You could imagine using something like addition (mod 2256). This helps, but is not perfect. For instance, consider the copied commitment case: X + X = 2X
and is therefore even, meaning the least-significant bit is known to be 0, even without knowledge of X.
A better solution would be to sort all the revealed numbers, concatenate them, and hash. This prevents the copied commitment attack and makes it infeasible for a last revealer cartel to arbitrarily select an output (although they can still heavily bias it, of course).
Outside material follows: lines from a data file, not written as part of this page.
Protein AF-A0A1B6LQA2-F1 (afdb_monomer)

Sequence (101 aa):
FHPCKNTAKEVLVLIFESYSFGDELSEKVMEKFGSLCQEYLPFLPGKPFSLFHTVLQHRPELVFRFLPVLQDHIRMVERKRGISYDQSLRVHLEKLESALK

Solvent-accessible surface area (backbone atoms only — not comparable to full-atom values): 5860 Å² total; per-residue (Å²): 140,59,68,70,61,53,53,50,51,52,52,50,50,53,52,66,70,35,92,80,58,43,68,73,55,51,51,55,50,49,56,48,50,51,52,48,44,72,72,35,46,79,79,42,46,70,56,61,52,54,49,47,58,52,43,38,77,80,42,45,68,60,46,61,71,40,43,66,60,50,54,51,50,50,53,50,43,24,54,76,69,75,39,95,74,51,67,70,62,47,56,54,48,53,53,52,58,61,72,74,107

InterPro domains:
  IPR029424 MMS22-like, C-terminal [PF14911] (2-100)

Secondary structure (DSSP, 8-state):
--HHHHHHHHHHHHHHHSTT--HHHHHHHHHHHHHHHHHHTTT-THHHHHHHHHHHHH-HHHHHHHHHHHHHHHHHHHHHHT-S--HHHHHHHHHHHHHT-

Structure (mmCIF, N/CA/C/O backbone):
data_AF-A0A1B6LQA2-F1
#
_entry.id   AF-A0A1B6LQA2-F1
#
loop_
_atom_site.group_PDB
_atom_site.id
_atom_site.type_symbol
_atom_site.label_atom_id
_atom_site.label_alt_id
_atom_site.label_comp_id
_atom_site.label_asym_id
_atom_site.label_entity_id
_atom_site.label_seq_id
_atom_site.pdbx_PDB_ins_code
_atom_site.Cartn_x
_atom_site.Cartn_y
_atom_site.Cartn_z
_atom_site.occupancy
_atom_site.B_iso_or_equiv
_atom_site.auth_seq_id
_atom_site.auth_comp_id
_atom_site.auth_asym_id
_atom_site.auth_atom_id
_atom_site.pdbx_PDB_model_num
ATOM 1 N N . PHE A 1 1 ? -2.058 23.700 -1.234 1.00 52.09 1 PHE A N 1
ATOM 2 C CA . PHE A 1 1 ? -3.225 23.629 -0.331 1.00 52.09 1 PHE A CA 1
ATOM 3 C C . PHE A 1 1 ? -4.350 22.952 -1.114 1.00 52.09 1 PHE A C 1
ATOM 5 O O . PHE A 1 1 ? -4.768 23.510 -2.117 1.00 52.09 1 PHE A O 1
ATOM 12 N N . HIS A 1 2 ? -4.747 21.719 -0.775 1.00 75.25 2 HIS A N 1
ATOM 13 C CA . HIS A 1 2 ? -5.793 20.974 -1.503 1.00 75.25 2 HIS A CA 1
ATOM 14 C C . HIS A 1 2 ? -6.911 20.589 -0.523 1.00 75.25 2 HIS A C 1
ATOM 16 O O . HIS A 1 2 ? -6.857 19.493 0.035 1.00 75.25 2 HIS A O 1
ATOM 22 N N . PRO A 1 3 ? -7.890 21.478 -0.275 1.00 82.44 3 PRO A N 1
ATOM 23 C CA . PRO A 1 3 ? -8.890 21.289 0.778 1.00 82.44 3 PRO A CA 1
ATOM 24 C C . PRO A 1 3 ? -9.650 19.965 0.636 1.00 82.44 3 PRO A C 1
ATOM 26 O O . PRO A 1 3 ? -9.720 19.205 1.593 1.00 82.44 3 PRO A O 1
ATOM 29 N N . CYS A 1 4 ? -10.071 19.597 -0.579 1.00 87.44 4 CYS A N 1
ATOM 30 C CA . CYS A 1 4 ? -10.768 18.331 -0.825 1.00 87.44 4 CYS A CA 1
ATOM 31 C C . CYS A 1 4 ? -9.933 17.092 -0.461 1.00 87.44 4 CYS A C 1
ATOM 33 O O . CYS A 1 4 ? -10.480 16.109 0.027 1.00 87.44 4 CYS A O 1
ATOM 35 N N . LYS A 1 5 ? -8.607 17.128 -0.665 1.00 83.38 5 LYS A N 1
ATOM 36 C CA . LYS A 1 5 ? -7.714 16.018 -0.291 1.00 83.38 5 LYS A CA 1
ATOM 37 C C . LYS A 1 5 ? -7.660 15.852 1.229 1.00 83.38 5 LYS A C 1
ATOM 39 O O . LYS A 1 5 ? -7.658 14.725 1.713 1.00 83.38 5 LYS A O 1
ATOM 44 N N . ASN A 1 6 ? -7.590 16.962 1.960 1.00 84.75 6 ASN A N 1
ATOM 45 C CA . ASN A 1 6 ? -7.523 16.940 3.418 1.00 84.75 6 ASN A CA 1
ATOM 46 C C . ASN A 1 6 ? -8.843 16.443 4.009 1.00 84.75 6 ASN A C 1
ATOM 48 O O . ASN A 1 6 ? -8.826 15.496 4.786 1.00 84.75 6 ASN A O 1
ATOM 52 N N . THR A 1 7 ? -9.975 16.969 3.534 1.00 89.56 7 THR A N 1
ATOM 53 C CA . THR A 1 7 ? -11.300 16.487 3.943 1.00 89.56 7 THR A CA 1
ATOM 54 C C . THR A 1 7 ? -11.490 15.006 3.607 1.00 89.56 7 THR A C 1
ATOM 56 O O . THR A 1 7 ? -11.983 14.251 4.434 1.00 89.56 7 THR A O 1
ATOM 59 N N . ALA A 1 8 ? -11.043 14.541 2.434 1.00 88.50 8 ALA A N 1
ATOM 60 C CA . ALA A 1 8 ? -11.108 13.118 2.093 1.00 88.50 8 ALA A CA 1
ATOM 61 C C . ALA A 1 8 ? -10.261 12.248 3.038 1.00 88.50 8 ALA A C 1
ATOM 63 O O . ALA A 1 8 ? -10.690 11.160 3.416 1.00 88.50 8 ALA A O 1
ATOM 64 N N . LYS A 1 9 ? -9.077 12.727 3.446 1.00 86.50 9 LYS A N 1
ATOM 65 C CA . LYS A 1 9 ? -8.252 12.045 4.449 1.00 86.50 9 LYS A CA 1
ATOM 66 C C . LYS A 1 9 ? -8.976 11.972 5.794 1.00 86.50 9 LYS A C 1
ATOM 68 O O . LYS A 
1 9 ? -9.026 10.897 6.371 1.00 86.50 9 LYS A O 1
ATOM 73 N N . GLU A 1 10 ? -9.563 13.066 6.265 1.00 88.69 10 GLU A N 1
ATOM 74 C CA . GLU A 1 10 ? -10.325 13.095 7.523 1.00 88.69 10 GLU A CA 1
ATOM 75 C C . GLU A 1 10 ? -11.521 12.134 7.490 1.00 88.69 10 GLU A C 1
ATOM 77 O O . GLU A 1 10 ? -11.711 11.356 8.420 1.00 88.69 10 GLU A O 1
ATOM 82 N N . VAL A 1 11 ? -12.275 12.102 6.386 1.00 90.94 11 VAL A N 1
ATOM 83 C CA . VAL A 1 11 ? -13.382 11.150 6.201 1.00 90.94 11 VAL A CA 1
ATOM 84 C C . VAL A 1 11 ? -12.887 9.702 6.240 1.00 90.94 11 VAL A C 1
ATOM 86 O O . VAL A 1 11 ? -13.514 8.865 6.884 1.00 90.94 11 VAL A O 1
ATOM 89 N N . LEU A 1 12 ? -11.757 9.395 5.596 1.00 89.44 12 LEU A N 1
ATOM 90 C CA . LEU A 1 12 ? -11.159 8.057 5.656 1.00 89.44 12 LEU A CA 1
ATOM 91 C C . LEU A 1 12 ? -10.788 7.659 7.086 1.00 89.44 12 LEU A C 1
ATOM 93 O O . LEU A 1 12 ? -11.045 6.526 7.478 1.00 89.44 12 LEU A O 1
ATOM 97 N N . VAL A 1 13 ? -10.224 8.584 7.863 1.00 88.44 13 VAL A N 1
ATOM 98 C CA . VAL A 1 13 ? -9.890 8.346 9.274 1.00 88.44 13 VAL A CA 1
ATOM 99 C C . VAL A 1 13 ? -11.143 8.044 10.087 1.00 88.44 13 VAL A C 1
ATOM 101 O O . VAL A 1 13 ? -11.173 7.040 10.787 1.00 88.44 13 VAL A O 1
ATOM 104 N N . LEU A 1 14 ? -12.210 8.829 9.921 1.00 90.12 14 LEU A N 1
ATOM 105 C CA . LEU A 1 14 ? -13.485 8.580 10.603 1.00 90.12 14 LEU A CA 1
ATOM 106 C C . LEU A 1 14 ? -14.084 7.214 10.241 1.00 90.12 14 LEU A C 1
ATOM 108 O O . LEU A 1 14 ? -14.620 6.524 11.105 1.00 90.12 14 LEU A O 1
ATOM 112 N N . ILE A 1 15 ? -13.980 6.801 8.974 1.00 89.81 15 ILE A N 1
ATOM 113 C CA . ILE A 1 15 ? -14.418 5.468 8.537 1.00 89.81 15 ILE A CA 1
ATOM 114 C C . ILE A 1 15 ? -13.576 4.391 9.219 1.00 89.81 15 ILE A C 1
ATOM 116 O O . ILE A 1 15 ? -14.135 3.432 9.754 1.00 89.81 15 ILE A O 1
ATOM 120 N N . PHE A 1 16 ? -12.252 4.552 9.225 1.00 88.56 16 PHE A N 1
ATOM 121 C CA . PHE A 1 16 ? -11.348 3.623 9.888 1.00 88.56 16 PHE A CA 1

This change may also help in other known and unknown circumstances (this article does not claim to be comprehensive!), for example if commitments are partially leaked due to side-channels.
Conclusion
Although commit-reveal is an intuitive way to interactively generate randomness that all participants can agree on, there are several protocol and implementation-level details that can, if neglected, compromise security.
Since commit-reveal schemes are participatory, participants must be able to communicate with each-other, in both directions. Protocols can often be griefed or slowed down by malicious participants, and therefore cannot generate new randomness at fixed time intervals. In most arrangements, they also consume total resources (such as bandwidth) proportional to the square of the number of participants.
For an entirely different approach (admittedly with several significant downsides), you may be interested in our research project ephemerand.